On June 27, 2018, the Supreme Court of the United States issued what may be one of its most impactful decisions of the 2017/2018 term in Janus v. American Federation of State County and Municipal Employees, Council 31, Case No. 16–1466. In its opinion, found here, the Court held that laws requiring public sector workers who are not union members to pay union dues would be compelled speech in violation of the First Amendment. This decision reverses nearly forty years of federal precedent, and declares unconstitutional a host of state laws which allow such fee arrangements. It also has significant implications for the manner in which public sector unions collect their dues.
Factual Background
The story of Janus actually begins in 1977 with a case called Abood v. Detroit Board of Education. There, the Supreme Court unanimously upheld the legality of so-called “agency-shop agreements”—agreements by which public entities would allow only a single union to collectively bargain on behalf of workers, and then also require workers to pay dues to that union (an “agency-fee”), regardless of whether or not individual workers supported the union. However, the Court qualified its ruling by also holding that only those dues used to support collective bargaining could be compelled. Under Abood, requiring employees to pay dues that would ultimately be used to fund a union’s political/lobbying activities would be impermissible as “compelled political speech” in violation of the First Amendment.

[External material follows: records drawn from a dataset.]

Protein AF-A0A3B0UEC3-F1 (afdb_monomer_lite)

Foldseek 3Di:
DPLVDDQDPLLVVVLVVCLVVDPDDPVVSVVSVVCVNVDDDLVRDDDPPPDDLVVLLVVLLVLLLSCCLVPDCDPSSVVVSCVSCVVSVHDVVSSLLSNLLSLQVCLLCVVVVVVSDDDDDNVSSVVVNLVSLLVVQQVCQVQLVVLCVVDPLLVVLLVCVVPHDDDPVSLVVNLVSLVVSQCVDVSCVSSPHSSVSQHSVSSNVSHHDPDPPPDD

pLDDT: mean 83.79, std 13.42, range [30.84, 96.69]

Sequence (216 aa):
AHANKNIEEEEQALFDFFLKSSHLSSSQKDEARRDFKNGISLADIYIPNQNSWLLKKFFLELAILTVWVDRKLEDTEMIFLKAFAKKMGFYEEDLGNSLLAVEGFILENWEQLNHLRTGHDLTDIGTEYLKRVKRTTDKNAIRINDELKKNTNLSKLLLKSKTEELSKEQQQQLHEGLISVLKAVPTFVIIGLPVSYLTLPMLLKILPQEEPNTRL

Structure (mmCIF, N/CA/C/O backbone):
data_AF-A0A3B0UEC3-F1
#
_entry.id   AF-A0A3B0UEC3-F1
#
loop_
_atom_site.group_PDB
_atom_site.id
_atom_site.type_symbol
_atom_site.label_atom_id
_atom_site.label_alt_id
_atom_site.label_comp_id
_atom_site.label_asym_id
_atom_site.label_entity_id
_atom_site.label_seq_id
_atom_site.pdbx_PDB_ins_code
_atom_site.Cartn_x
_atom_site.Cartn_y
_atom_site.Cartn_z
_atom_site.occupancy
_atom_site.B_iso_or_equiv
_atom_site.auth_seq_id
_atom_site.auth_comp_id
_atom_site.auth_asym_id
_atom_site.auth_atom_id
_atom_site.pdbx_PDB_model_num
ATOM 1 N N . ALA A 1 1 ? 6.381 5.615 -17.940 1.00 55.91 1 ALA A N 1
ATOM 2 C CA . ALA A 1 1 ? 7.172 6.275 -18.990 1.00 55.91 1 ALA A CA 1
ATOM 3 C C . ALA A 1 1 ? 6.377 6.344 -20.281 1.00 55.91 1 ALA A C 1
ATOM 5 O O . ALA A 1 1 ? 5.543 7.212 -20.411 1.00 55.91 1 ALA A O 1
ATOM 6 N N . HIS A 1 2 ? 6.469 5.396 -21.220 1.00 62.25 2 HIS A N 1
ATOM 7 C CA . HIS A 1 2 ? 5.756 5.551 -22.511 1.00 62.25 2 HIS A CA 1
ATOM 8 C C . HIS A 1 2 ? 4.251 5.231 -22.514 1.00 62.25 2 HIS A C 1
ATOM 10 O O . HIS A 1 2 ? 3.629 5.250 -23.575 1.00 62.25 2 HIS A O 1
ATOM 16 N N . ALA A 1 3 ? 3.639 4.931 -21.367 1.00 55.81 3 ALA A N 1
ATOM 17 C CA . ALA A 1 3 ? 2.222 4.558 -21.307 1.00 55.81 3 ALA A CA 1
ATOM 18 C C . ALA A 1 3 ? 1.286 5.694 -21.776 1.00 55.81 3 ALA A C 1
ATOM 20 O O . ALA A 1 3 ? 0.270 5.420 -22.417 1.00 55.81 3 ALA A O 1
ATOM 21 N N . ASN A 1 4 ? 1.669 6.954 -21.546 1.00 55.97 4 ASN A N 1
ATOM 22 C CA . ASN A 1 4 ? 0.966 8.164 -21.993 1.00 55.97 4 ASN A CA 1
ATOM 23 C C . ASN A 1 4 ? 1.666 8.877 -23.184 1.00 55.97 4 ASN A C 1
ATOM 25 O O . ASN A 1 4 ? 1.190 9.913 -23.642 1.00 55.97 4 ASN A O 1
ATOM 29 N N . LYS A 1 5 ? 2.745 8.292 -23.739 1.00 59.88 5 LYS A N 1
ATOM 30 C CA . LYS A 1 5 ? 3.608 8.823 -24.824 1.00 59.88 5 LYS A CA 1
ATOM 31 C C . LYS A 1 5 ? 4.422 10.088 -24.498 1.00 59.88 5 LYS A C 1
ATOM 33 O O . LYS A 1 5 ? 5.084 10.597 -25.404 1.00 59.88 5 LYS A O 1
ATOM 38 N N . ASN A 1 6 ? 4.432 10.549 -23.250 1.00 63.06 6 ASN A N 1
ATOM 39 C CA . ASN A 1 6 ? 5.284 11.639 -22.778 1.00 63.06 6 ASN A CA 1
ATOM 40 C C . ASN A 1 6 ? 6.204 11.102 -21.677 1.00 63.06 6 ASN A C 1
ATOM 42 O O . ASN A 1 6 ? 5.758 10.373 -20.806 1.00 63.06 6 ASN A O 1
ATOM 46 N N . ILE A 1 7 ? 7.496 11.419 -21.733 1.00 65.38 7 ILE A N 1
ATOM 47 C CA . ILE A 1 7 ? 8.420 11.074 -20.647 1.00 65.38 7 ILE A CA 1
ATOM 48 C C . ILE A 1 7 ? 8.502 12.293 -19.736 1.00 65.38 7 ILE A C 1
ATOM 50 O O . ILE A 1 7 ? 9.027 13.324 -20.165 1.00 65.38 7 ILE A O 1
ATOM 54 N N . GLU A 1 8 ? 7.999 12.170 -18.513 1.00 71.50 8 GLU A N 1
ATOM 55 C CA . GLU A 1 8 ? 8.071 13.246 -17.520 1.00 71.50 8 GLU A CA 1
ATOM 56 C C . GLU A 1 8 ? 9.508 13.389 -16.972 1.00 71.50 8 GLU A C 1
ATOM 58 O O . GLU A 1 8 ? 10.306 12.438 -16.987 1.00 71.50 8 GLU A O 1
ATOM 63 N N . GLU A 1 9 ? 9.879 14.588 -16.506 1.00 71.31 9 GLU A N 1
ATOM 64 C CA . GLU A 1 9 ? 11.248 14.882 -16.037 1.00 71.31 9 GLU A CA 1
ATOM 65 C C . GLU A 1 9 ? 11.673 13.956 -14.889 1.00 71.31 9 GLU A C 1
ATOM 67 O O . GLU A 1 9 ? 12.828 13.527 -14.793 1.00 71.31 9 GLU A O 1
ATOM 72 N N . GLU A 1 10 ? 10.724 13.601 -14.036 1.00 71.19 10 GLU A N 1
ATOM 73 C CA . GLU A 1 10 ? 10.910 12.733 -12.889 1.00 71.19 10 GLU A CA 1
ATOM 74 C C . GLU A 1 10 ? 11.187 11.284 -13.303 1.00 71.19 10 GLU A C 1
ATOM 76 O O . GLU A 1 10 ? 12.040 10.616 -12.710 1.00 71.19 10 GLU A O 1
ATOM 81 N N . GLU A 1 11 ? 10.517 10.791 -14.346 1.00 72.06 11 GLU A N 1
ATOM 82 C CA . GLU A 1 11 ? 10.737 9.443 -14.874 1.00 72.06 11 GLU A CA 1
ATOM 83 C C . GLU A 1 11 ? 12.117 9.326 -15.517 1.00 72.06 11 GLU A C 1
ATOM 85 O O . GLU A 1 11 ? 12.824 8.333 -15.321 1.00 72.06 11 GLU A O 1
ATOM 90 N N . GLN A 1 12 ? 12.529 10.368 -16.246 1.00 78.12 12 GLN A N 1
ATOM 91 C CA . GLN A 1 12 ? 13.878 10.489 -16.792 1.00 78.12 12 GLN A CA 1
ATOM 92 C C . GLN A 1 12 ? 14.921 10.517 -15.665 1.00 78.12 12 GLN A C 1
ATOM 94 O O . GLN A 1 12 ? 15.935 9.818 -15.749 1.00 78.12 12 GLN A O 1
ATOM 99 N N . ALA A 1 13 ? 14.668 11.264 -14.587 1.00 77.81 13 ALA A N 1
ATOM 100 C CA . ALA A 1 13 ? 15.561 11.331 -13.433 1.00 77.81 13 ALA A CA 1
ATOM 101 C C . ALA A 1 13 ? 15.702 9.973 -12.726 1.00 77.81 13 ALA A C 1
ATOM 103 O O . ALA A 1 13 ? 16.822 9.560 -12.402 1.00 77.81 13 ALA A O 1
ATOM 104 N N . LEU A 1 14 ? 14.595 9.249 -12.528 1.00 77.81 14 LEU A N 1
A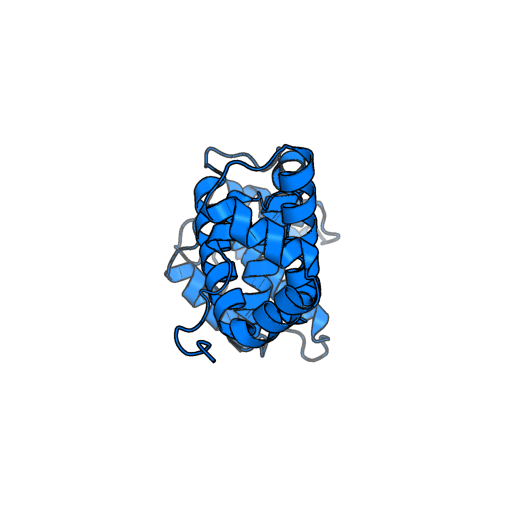TOM 105 C CA . LEU A 1 14 ? 14.614 7.912 -11.934 1.00 77.81 14 LEU A CA 1
ATOM 106 C C . LEU A 1 14 ? 15.347 6.909 -12.835 1.00 77.81 14 LEU A C 1
ATOM 108 O O . LEU A 1 14 ? 16.180 6.133 -12.357 1.00 77.81 14 LEU A O 1
ATOM 112 N N . PHE A 1 15 ? 15.093 6.953 -14.143 1.00 84.12 15 PHE A N 1
ATOM 113 C CA . PHE A 1 15 ? 15.802 6.127 -15.116 1.00 84.12 15 PHE A CA 1
ATOM 114 C C . PHE A 1 15 ? 17.313 6.385 -15.075 1.00 84.12 15 PHE A C 1
ATOM 116 O O . PHE A 1 15 ? 18.102 5.443 -14.971 1.00 84.12 15 PHE A O 1
ATOM 123 N N . ASP A 1 16 ? 17.736 7.650 -15.085 1.00 83.62 16 ASP A N 1
ATOM 124 C CA . ASP A 1 16 ? 19.151 8.011 -15.002 1.00 83.62 16 ASP A CA 1
ATOM 125 C C . ASP A 1 16 ? 19.790 7.588 -13.675 1.00 83.62 16 ASP A C 1
ATOM 127 O O . ASP A 1 16 ? 20.957 7.182 -13.659 1.00 83.62 16 ASP A O 1
ATOM 131 N N . PHE A 1 17 ? 19.047 7.644 -12.567 1.00 82.94 17 PHE A N 1
ATOM 132 C CA . PHE A 1 17 ? 19.502 7.139 -11.273 1.00 82.94 17 PHE A CA 1
ATOM 133 C C . PHE A 1 17 ? 19.779 5.631 -11.323 1.00 82.94 17 PHE A C 1
ATOM 135 O O . PHE A 1 17 ? 20.875 5.195 -10.952 1.00 82.94 17 PHE A O 1
ATOM 142 N N . PHE A 1 18 ? 18.838 4.832 -11.835 1.00 84.19 18 PHE A N 1
ATOM 143 C CA . PHE A 1 18 ? 19.028 3.386 -11.988 1.00 84.19 18 PHE A CA 1
ATOM 144 C C . PHE A 1 18 ? 20.147 3.049 -12.972 1.00 84.19 18 PHE A C 1
ATOM 146 O O . PHE A 1 18 ? 20.964 2.161 -12.723 1.00 84.19 18 PHE A O 1
ATOM 153 N N . LEU A 1 19 ? 20.253 3.793 -14.070 1.00 87.88 19 LEU A N 1
ATOM 154 C CA . LEU A 1 19 ? 21.298 3.567 -15.058 1.00 87.88 19 LEU A CA 1
ATOM 155 C C . LEU A 1 19 ? 22.694 3.835 -14.478 1.00 87.88 19 LEU A C 1
ATOM 157 O O . LEU A 1 19 ? 23.637 3.088 -14.759 1.00 87.88 19 LEU A O 1
ATOM 161 N N . LYS A 1 20 ? 22.834 4.867 -13.638 1.00 85.25 20 LYS A N 1
ATOM 162 C CA . LYS A 1 20 ? 24.088 5.190 -12.937 1.00 85.25 20 LYS A CA 1
ATOM 163 C C . LYS A 1 20 ? 24.443 4.163 -11.865 1.00 85.25 20 LYS A C 1
ATOM 165 O O . LYS A 1 20 ? 25.615 3.807 -11.774 1.00 85.25 20 LYS A O 1
ATOM 170 N N . SER A 1 21 ? 23.465 3.685 -11.096 1.00 85.12 21 SER A N 1
ATOM 171 C CA . SER A 1 21 ? 23.679 2.678 -10.045 1.00 85.12 21 SER A CA 1
ATOM 172 C C . SER A 1 21 ? 23.864 1.257 -10.590 1.00 85.12 21 SER A C 1
ATOM 174 O O . SER A 1 21 ? 24.340 0.379 -9.875 1.00 85.12 21 SER A O 1
ATOM 176 N N . SER A 1 22 ? 23.549 1.029 -11.867 1.00 87.19 22 SER A N 1
ATOM 177 C CA . SER A 1 22 ? 23.757 -0.260 -12.523 1.00 87.19 22 SER A CA 1
ATOM 178 C C . SER A 1 22 ? 25.231 -0.559 -12.842 1.00 87.19 22 SER A C 1
ATOM 180 O O . SER A 1 22 ? 26.009 0.311 -13.253 1.00 87.19 22 SER A O 1
ATOM 182 N N . HIS A 1 23 ? 25.583 -1.845 -12.776 1.00 90.31 23 HIS A N 1
ATOM 183 C CA . HIS A 1 23 ? 26.867 -2.387 -13.238 1.00 90.31 23 HIS A CA 1
ATOM 184 C C . HIS A 1 23 ? 26.903 -2.666 -14.756 1.00 90.31 23 HIS A C 1
ATOM 186 O O . HIS A 1 23 ? 27.699 -3.481 -15.219 1.00 90.31 23 HIS A O 1
ATOM 192 N N . LEU A 1 24 ? 26.033 -2.019 -15.540 1.00 90.12 24 LEU A N 1
ATOM 193 C CA . LEU A 1 24 ? 25.984 -2.190 -16.993 1.00 90.12 24 LEU A CA 1
ATOM 194 C C . LEU A 1 24 ? 27.234 -1.609 -17.671 1.00 90.12 24 LEU A C 1
ATOM 196 O O . LEU A 1 24 ? 27.762 -0.571 -17.260 1.00 90.12 24 LEU A O 1
ATOM 200 N N . SER A 1 25 ? 27.676 -2.254 -18.751 1.00 92.06 25 SER A N 1
ATOM 201 C CA . SER A 1 25 ? 28.720 -1.714 -19.631 1.00 92.06 25 SER A CA 1
ATOM 202 C C . SER A 1 25 ? 28.237 -0.459 -20.369 1.00 92.06 25 SER A C 1
ATOM 204 O O . SER A 1 25 ? 27.034 -0.235 -20.505 1.00 92.06 25 SER A O 1
ATOM 206 N N . SER A 1 26 ? 29.159 0.351 -20.900 1.00 88.69 26 SER A N 1
ATOM 207 C CA . SER A 1 26 ? 28.805 1.565 -21.654 1.00 88.69 26 SER A CA 1
ATOM 208 C C . SER A 1 26 ? 27.869 1.267 -22.829 1.00 88.69 26 SER A C 1
ATOM 210 O O . SER A 1 26 ? 26.858 1.940 -22.985 1.00 88.69 26 SER A O 1
ATOM 212 N N . SER A 1 27 ? 28.130 0.185 -23.573 1.00 90.00 27 SER A N 1
ATOM 213 C CA . SER A 1 27 ? 27.276 -0.242 -24.691 1.00 90.00 27 SER A CA 1
ATOM 214 C C . SER A 1 27 ? 25.845 -0.565 -24.251 1.00 90.00 27 SER A C 1
ATOM 216 O O . SER A 1 27 ? 24.893 -0.186 -24.927 1.00 90.00 27 SER A O 1
ATOM 218 N N . GLN A 1 28 ? 25.687 -1.247 -23.113 1.00 90.06 28 GLN A N 1
ATOM 219 C CA . GLN A 1 28 ? 24.371 -1.565 -22.549 1.00 90.06 28 GLN A CA 1
ATOM 220 C C . GLN A 1 28 ? 23.668 -0.316 -22.009 1.00 90.06 28 GLN A C 1
ATOM 222 O O . GLN A 1 28 ? 22.450 -0.203 -22.107 1.00 90.06 28 GLN A O 1
ATOM 227 N N . LYS A 1 29 ? 24.420 0.646 -21.459 1.00 88.94 29 LYS A N 1
ATOM 228 C CA . LYS A 1 29 ? 23.853 1.928 -21.026 1.00 88.94 29 LYS A CA 1
ATOM 229 C C . LYS A 1 29 ? 23.334 2.737 -22.213 1.00 88.94 29 LYS A C 1
ATOM 231 O O . LYS A 1 29 ? 22.260 3.325 -22.117 1.00 88.94 29 LYS A O 1
ATOM 236 N N . ASP A 1 30 ? 24.054 2.729 -23.330 1.00 88.50 30 ASP A N 1
ATOM 237 C CA . ASP A 1 30 ? 23.628 3.400 -24.560 1.00 88.50 30 ASP A CA 1
ATOM 238 C C . ASP A 1 30 ? 22.401 2.730 -25.188 1.00 88.50 30 ASP A C 1
ATOM 240 O O . ASP A 1 30 ? 21.512 3.415 -25.689 1.00 88.50 30 ASP A O 1
ATOM 244 N N . GLU A 1 31 ? 22.331 1.399 -25.144 1.00 87.31 31 GLU A N 1
ATOM 245 C CA . GLU A 1 31 ? 21.150 0.631 -25.550 1.00 87.31 31 GLU A CA 1
ATOM 246 C C . GLU A 1 31 ? 19.933 0.982 -24.696 1.00 87.31 31 GLU A C 1
ATOM 248 O O . GLU A 1 31 ? 18.931 1.441 -25.238 1.00 87.31 31 GLU A O 1
ATOM 253 N N . ALA A 1 32 ? 20.063 0.927 -23.369 1.00 86.62 32 ALA A N 1
ATOM 254 C CA . ALA A 1 32 ? 18.985 1.292 -22.455 1.00 86.62 32 ALA A CA 1
ATOM 255 C C . ALA A 1 32 ? 18.483 2.728 -22.685 1.00 86.62 32 ALA A C 1
ATOM 257 O O . ALA A 1 32 ? 17.284 2.979 -22.621 1.00 86.62 32 ALA A O 1
ATOM 258 N N . ARG A 1 33 ? 19.375 3.686 -22.985 1.00 87.12 33 ARG A N 1
ATOM 259 C CA . ARG A 1 33 ? 18.985 5.069 -23.325 1.00 87.12 33 ARG A CA 1
ATOM 260 C C . ARG A 1 33 ? 18.191 5.153 -24.628 1.00 87.12 33 ARG A C 1
ATOM 262 O O . ARG A 1 33 ? 17.252 5.945 -24.709 1.00 87.12 33 ARG A O 1
ATOM 269 N N . ARG A 1 34 ? 18.565 4.376 -25.651 1.00 86.38 34 ARG A N 1
ATOM 270 C CA . ARG A 1 34 ? 17.814 4.311 -26.918 1.00 86.38 34 ARG A CA 1
ATOM 271 C C . ARG A 1 34 ? 16.426 3.730 -26.693 1.00 86.38 34 ARG A C 1
ATOM 273 O O . ARG A 1 34 ? 15.450 4.317 -27.151 1.00 86.38 34 ARG A O 1
ATOM 280 N N . ASP A 1 35 ? 16.353 2.638 -25.951 1.00 85.62 35 ASP A N 1
ATOM 281 C CA . ASP A 1 35 ? 15.104 1.959 -25.626 1.00 85.62 35 ASP A CA 1
ATOM 282 C C . ASP A 1 35 ? 14.178 2.842 -24.788 1.00 85.62 35 ASP A C 1
ATOM 284 O O . ASP A 1 35 ? 12.990 2.962 -25.081 1.00 85.62 35 ASP A O 1
ATOM 288 N N . PHE A 1 36 ? 14.732 3.542 -23.796 1.00 82.94 36 PHE A N 1
ATOM 289 C CA . PHE A 1 36 ? 13.984 4.498 -22.988 1.00 82.94 36 PHE A CA 1
ATOM 290 C C . PHE A 1 36 ? 13.420 5.645 -23.830 1.00 82.94 36 PHE A C 1
ATOM 292 O O . PHE A 1 36 ? 12.288 6.062 -23.617 1.00 82.94 36 PHE A O 1
ATOM 299 N N . LYS A 1 37 ? 14.165 6.131 -24.830 1.00 80.62 37 LYS A N 1
ATOM 300 C CA . LYS A 1 37 ? 13.699 7.200 -25.724 1.00 80.62 37 LYS A CA 1
ATOM 301 C C . LYS A 1 37 ? 12.627 6.728 -26.709 1.00 80.62 37 LYS A C 1
ATOM 303 O O . LYS A 1 37 ? 11.673 7.457 -26.960 1.00 80.62 37 LYS A O 1
ATOM 308 N N . ASN A 1 38 ? 12.800 5.543 -27.287 1.00 80.94 38 ASN A N 1
ATOM 309 C CA . ASN A 1 38 ? 11.941 5.044 -28.364 1.00 80.94 38 ASN A CA 1
ATOM 310 C C . ASN A 1 38 ? 10.695 4.308 -27.852 1.00 80.94 38 ASN A C 1
ATOM 312 O O . ASN A 1 38 ? 9.740 4.130 -28.607 1.00 80.94 38 ASN A O 1
ATOM 316 N N . GLY A 1 39 ? 10.709 3.893 -26.585 1.00 77.69 39 GLY A N 1
ATOM 317 C CA . GLY A 1 39 ? 9.710 3.004 -26.017 1.00 77.69 39 GLY A CA 1
ATOM 318 C C . GLY A 1 39 ? 9.945 1.551 -26.433 1.00 77.69 39 GLY A C 1
ATOM 319 O O . GLY A 1 39 ? 10.473 1.256 -27.505 1.00 77.69 39 GLY A O 1
ATOM 320 N N . ILE A 1 40 ? 9.530 0.626 -25.569 1.00 79.31 40 ILE A N 1
ATOM 321 C CA . ILE A 1 40 ? 9.563 -0.816 -25.828 1.00 79.31 40 ILE A CA 1
ATOM 322 C C . ILE A 1 40 ? 8.130 -1.344 -25.752 1.00 79.31 40 ILE A C 1
ATOM 324 O O . ILE A 1 40 ? 7.382 -0.998 -24.833 1.00 79.31 40 ILE A O 1
ATOM 328 N N . SER A 1 41 ? 7.737 -2.200 -26.698 1.00 80.94 41 SER A N 1
ATOM 329 C CA . SER A 1 41 ? 6.455 -2.896 -26.608 1.00 80.94 41 SER A CA 1
ATOM 330 C C . SER A 1 41 ? 6.484 -3.919 -25.480 1.00 80.94 41 SER A C 1
ATOM 332 O O . SER A 1 41 ? 7.458 -4.646 -25.293 1.00 80.94 41 SER A O 1
ATOM 334 N N . LEU A 1 42 ? 5.359 -4.079 -24.785 1.00 79.12 42 LEU A N 1
ATOM 335 C CA . LEU A 1 42 ? 5.198 -5.124 -23.775 1.00 79.12 42 LEU A CA 1
ATOM 336 C C . LEU A 1 42 ? 5.533 -6.525 -24.323 1.00 79.12 42 LEU A C 1
ATOM 338 O O . LEU A 1 42 ? 5.995 -7.391 -23.579 1.00 79.12 42 LEU A O 1
ATOM 342 N N . ALA A 1 43 ? 5.299 -6.763 -25.618 1.00 78.69 43 ALA A N 1
ATOM 343 C CA . ALA A 1 43 ? 5.619 -8.024 -26.283 1.00 78.69 43 ALA A CA 1
ATOM 344 C C . ALA A 1 43 ? 7.129 -8.313 -26.282 1.00 78.69 43 ALA A C 1
ATOM 346 O O . ALA A 1 43 ? 7.517 -9.445 -25.989 1.00 78.69 43 ALA A O 1
ATOM 347 N N . ASP A 1 44 ? 7.946 -7.281 -26.484 1.00 81.06 44 ASP A N 1
ATOM 348 C CA . ASP A 1 44 ? 9.398 -7.371 -26.668 1.00 81.06 44 ASP A CA 1
ATOM 349 C C . ASP A 1 44 ? 10.156 -7.483 -25.340 1.00 81.06 44 ASP A C 1
ATOM 351 O O . ASP A 1 44 ? 11.330 -7.847 -25.309 1.00 81.06 44 ASP A O 1
ATOM 355 N N . ILE A 1 45 ? 9.476 -7.233 -24.215 1.00 80.25 45 ILE A N 1
ATOM 356 C CA . ILE A 1 45 ? 10.055 -7.438 -22.887 1.00 80.25 45 ILE A CA 1
ATOM 357 C C . ILE A 1 45 ? 10.297 -8.933 -22.674 1.00 80.25 45 ILE A C 1
ATOM 359 O O . ILE A 1 45 ? 9.357 -9.725 -22.503 1.00 80.25 45 ILE A O 1
ATOM 363 N N . TYR A 1 46 ? 11.574 -9.307 -22.652 1.00 76.19 46 TYR A N 1
ATOM 364 C CA . TYR A 1 46 ? 12.015 -10.649 -22.309 1.00 76.19 46 TYR A CA 1
ATOM 365 C C . TYR A 1 46 ? 11.868 -10.882 -20.804 1.00 76.19 46 TYR A C 1
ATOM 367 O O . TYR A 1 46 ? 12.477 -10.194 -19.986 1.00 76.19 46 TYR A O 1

The political/non-political distinction created by Abood seemed clear at first but was difficult to manage. In practice, it was difficult for courts to distinguish between purely “political” speech and speech related solely to collective bargaining. Additionally, there may be many instances when speech related solely to collective bargaining is inherently political. Echoing these concerns, in a series of cases decided between 2014 and 2017, the Supreme Court hinted that it might be willing to overturn Abood.
In Janus, the Court was provided with that opportunity. The case was brought by Mark Janus, an employee of the Illinois Department of Healthcare and Family Services. Mr. Janus was represented by the American Federation of State County and Municipal Employees, Council 31 (“AFSCME”) in an agency-shop agreement. Mr. Janus objected to this arrangement, however, citing the union’s support of a wage increase during a time when Illinois was dealing with a budgetary crisis, and sued AFSCME in 2015. The district court ruled in Mr. Janus’s favor, allowing the case to go forward, but the court of appeals rejected his argument under Abood, and the Supreme Court agreed to hear the case.
Holding and Result
In a 5-4 decision, the Supreme Court ruled in favor of Mr. Janus, and held that agency shop agreements, in the context of public employers, were indeed unconstitutional, overturning Abood. Specifically, the Court held that just like the right to not speak, the right to not pay the agency fee was protected by the First Amendment: “States and public-sector unions may no longer extract agency fees from non-consenting employees. The First Amendment is violated when money is taken from nonconsenting employees for a public sector union; employees must choose to support the union before anything is taken from them.” Slip Op., pg. 5. Fundamentally, the Court found that there could be no distinction between political and non-political activities in the context of a public sector union. In a strenuous dissent, Justice Elena Kagan highlighted the risk that this decision will weaken the ability of public sector unions to protect their workers by creating free-riders who refuse to pay but still reap the benefits of union representation and would also upset the careful balance between political and non-political speech set forth in Abood.
Key Takeaways
- Neither agency fees nor any other form of payment to a public sector union may be deducted from an employee’s pay unless the employee affirmatively consents to the payment.
- This decision applies only to public sector employment. While the Supreme Court has signaled some willingness to reconsider agency shop agreements in the private sector, protections against compelled speech for private employees has always been much weaker and this decision is unlikely to change that.
- Public sector employers should seek the advice of legal counsel in addressing this issue with the unions that represent their employees.